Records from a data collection

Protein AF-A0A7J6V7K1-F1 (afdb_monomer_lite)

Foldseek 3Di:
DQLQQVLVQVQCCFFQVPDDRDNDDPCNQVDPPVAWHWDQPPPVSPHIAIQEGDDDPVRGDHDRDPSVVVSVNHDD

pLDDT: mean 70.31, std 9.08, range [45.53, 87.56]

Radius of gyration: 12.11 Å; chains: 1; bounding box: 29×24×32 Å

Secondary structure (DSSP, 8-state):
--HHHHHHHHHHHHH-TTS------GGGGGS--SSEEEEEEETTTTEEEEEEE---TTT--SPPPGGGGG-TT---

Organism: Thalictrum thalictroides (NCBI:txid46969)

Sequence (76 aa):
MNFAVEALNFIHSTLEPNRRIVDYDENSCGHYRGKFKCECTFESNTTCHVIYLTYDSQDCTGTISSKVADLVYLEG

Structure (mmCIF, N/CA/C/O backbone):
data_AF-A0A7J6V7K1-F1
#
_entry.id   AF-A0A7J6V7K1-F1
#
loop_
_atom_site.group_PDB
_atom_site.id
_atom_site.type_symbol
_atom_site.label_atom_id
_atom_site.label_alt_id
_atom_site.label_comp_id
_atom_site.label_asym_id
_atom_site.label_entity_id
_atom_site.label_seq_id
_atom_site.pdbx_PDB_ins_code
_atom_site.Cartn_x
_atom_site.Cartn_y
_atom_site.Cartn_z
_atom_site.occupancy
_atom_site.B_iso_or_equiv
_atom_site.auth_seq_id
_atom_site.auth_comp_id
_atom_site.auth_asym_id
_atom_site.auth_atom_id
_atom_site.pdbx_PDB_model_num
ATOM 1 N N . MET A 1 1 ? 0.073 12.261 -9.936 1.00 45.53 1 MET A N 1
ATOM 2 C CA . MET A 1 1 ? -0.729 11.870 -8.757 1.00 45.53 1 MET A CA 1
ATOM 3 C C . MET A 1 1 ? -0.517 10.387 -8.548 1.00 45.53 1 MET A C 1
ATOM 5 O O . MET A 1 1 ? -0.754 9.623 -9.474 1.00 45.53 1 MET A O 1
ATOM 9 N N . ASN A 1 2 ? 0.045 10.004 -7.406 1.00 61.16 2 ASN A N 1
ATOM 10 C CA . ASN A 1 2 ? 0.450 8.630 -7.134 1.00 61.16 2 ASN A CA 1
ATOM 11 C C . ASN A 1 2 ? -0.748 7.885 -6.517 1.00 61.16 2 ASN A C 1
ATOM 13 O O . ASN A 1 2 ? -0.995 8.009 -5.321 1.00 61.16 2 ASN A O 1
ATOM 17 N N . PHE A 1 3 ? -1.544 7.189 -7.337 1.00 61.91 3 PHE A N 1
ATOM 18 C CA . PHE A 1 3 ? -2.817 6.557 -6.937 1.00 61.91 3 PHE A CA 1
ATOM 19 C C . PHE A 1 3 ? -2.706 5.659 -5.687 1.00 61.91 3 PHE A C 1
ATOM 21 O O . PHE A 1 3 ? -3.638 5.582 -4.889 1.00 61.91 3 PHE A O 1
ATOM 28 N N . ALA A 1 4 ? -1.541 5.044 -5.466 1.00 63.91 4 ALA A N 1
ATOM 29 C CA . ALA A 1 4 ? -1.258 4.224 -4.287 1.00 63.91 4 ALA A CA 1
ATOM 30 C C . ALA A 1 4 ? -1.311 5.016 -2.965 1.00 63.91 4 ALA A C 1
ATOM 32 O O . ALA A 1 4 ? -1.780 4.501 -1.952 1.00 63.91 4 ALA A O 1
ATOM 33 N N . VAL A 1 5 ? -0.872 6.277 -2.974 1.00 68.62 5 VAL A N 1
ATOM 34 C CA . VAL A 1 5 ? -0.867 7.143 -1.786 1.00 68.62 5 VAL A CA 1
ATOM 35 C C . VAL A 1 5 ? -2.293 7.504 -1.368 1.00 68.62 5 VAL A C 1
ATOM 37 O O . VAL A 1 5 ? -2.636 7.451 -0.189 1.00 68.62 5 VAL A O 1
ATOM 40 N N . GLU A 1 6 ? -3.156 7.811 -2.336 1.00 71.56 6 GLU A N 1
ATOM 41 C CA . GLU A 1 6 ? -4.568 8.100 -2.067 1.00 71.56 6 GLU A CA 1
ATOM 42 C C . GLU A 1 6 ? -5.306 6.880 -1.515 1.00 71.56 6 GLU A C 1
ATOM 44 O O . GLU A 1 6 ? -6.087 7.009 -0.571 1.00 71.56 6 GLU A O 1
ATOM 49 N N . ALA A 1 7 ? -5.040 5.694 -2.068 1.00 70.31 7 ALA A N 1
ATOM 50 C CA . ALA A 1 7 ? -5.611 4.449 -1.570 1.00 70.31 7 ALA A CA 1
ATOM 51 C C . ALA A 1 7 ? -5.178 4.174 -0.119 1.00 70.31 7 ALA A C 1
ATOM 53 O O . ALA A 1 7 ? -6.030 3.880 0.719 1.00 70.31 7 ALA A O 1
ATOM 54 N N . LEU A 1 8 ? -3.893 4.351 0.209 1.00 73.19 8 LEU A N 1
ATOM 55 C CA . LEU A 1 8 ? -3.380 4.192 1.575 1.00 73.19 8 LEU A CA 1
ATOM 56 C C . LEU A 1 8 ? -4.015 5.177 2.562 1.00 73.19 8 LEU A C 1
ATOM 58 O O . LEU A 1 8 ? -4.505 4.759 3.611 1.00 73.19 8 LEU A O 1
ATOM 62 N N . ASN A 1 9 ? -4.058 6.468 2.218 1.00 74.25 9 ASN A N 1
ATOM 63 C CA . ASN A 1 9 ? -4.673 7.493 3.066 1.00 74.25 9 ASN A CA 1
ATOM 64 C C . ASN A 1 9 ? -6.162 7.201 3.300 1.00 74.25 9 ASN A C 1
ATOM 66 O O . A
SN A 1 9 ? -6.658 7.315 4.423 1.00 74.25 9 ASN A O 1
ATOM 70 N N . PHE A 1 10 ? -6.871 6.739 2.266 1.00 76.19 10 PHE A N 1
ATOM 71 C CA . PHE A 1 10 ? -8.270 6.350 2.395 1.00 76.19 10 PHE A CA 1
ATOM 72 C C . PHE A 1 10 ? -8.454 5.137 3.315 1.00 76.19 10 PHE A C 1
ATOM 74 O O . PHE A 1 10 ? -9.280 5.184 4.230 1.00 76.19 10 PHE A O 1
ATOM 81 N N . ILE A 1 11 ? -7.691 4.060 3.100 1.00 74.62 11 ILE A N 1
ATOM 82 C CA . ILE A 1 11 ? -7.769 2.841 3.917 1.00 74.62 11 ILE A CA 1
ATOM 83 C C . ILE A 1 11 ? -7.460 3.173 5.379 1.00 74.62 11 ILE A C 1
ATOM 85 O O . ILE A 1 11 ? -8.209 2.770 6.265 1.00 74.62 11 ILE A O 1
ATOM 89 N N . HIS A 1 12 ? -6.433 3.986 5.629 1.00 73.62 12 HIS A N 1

§ Task prompt
Each record above, from first to last, should be written out again exactly.

§ Exercise solution
Protein AF-A0A7J6V7K1-F1 (afdb_monomer_lite)

Foldseek 3Di:
DQLQQVLVQVQCCFFQVPDDRDNDDPCNQVDPPVAWHWDQPPPVSPHIAIQEGDDDPVRGDHDRDPSVVVSVNHDD

pLDDT: mean 70.31, std 9.08, range [45.53, 87.56]

Radius of gyration: 12.11 Å; chains: 1; bounding box: 29×24×32 Å

Secondary structure (DSSP, 8-state):
--HHHHHHHHHHHHH-TTS------GGGGGS--SSEEEEEEETTTTEEEEEEE---TTT--SPPPGGGGG-TT---

Organism: Thalictrum thalictroides (NCBI:txid46969)

Sequence (76 aa):
MNFAVEALNFIHSTLEPNRRIVDYDENSCGHYRGKFKCECTFESNTTCHVIYLTYDSQDCTGTISSKVADLVYLEG

Structure (mmCIF, N/CA/C/O backbone):
data_AF-A0A7J6V7K1-F1
#
_entry.id   AF-A0A7J6V7K1-F1
#
loop_
_atom_site.group_PDB
_atom_site.id
_atom_site.type_symbol
_atom_site.label_atom_id
_atom_site.label_alt_id
_atom_site.label_comp_id
_atom_site.label_asym_id
_atom_site.label_entity_id
_atom_site.label_seq_id
_atom_site.pdbx_PDB_ins_code
_atom_site.Cartn_x
_atom_site.Cartn_y
_atom_site.Cartn_z
_atom_site.occupancy
_atom_site.B_iso_or_equiv
_atom_site.auth_seq_id
_atom_site.auth_comp_id
_atom_site.auth_asym_id
_atom_site.auth_atom_id
_atom_site.pdbx_PDB_model_num
ATOM 1 N N . MET A 1 1 ? 0.073 12.261 -9.936 1.00 45.53 1 MET A N 1
ATOM 2 C CA . MET A 1 1 ? -0.729 11.870 -8.757 1.00 45.53 1 MET A CA 1
ATOM 3 C C . MET A 1 1 ? -0.517 10.387 -8.548 1.00 45.53 1 MET A C 1
ATOM 5 O O . MET A 1 1 ? -0.754 9.623 -9.474 1.00 45.53 1 MET A O 1
ATOM 9 N N . ASN A 1 2 ? 0.045 10.004 -7.406 1.00 61.16 2 ASN A N 1
ATOM 10 C CA . ASN A 1 2 ? 0.450 8.630 -7.134 1.00 61.16 2 ASN A CA 1
ATOM 11 C C . ASN A 1 2 ? -0.748 7.885 -6.517 1.00 61.16 2 ASN A C 1
ATOM 13 O O . ASN A 1 2 ? -0.995 8.009 -5.321 1.00 61.16 2 ASN A O 1
ATOM 17 N N . PHE A 1 3 ? -1.544 7.189 -7.337 1.00 61.91 3 PHE A N 1
ATOM 18 C CA . PHE A 1 3 ? -2.817 6.557 -6.937 1.00 61.91 3 PHE A CA 1
ATOM 19 C C . PHE A 1 3 ? -2.706 5.659 -5.687 1.00 61.91 3 PHE A C 1
ATOM 21 O O . PHE A 1 3 ? -3.638 5.582 -4.889 1.00 61.91 3 PHE A O 1
ATOM 28 N N . ALA A 1 4 ? -1.541 5.044 -5.466 1.00 63.91 4 ALA A N 1
ATOM 29 C CA . ALA A 1 4 ? -1.258 4.224 -4.287 1.00 63.91 4 ALA A CA 1
ATOM 30 C C . ALA A 1 4 ? -1.311 5.016 -2.965 1.00 63.91 4 ALA A C 1
ATOM 32 O O . ALA A 1 4 ? -1.780 4.501 -1.952 1.00 63.91 4 ALA A O 1
ATOM 33 N N . VAL A 1 5 ? -0.872 6.277 -2.974 1.00 68.62 5 VAL A N 1
ATOM 34 C CA . VAL A 1 5 ? -0.867 7.143 -1.786 1.00 68.62 5 VAL A CA 1
ATOM 35 C C . VAL A 1 5 ? -2.293 7.504 -1.368 1.00 68.62 5 VAL A C 1
ATOM 37 O O . VAL A 1 5 ? -2.636 7.451 -0.189 1.00 68.62 5 VAL A O 1
ATOM 40 N N . GLU A 1 6 ? -3.156 7.811 -2.336 1.00 71.56 6 GLU A N 1
ATOM 41 C CA . GLU A 1 6 ? -4.568 8.100 -2.067 1.00 71.56 6 GLU A CA 1
ATOM 42 C C . GLU A 1 6 ? -5.306 6.880 -1.515 1.00 71.56 6 GLU A C 1
ATOM 44 O O . GLU A 1 6 ? -6.087 7.009 -0.571 1.00 71.56 6 GLU A O 1
ATOM 49 N N . ALA A 1 7 ? -5.040 5.694 -2.068 1.00 70.31 7 ALA A N 1
ATOM 50 C CA . ALA A 1 7 ? -5.611 4.449 -1.570 1.00 70.31 7 ALA A CA 1
ATOM 51 C C . ALA A 1 7 ? -5.178 4.174 -0.119 1.00 70.31 7 ALA A C 1
ATOM 53 O O . ALA A 1 7 ? -6.030 3.880 0.719 1.00 70.31 7 ALA A O 1
ATOM 54 N N . LEU A 1 8 ? -3.893 4.351 0.209 1.00 73.19 8 LEU A N 1
ATOM 55 C CA . LEU A 1 8 ? -3.380 4.192 1.575 1.00 73.19 8 LEU A CA 1
ATOM 56 C C . LEU A 1 8 ? -4.015 5.177 2.562 1.00 73.19 8 LEU A C 1
ATOM 58 O O . LEU A 1 8 ? -4.505 4.759 3.611 1.00 73.19 8 LEU A O 1
ATOM 62 N N . ASN A 1 9 ? -4.058 6.468 2.218 1.00 74.25 9 ASN A N 1
ATOM 63 C CA . ASN A 1 9 ? -4.673 7.493 3.066 1.00 74.25 9 ASN A CA 1
ATOM 64 C C . ASN A 1 9 ? -6.162 7.201 3.300 1.00 74.25 9 ASN A C 1
ATOM 66 O O . A
SN A 1 9 ? -6.658 7.315 4.423 1.00 74.25 9 ASN A O 1
ATOM 70 N N . PHE A 1 10 ? -6.871 6.739 2.266 1.00 76.19 10 PHE A N 1
ATOM 71 C CA . PHE A 1 10 ? -8.270 6.350 2.395 1.00 76.19 10 PHE A CA 1
ATOM 72 C C . PHE A 1 10 ? -8.454 5.137 3.315 1.00 76.19 10 PHE A C 1
ATOM 74 O O . PHE A 1 10 ? -9.280 5.184 4.230 1.00 76.19 10 PHE A O 1
ATOM 81 N N . ILE A 1 11 ? -7.691 4.060 3.100 1.00 74.62 11 ILE A N 1
ATOM 82 C CA . ILE A 1 11 ? -7.769 2.841 3.917 1.00 74.62 11 ILE A CA 1
ATOM 83 C C . ILE A 1 11 ? -7.460 3.173 5.379 1.00 74.62 11 ILE A C 1
ATOM 85 O O . ILE A 1 11 ? -8.209 2.770 6.265 1.00 74.62 11 ILE A O 1
ATOM 89 N N . HIS A 1 12 ? -6.433 3.986 5.629 1.00 73.62 12 HIS A N 1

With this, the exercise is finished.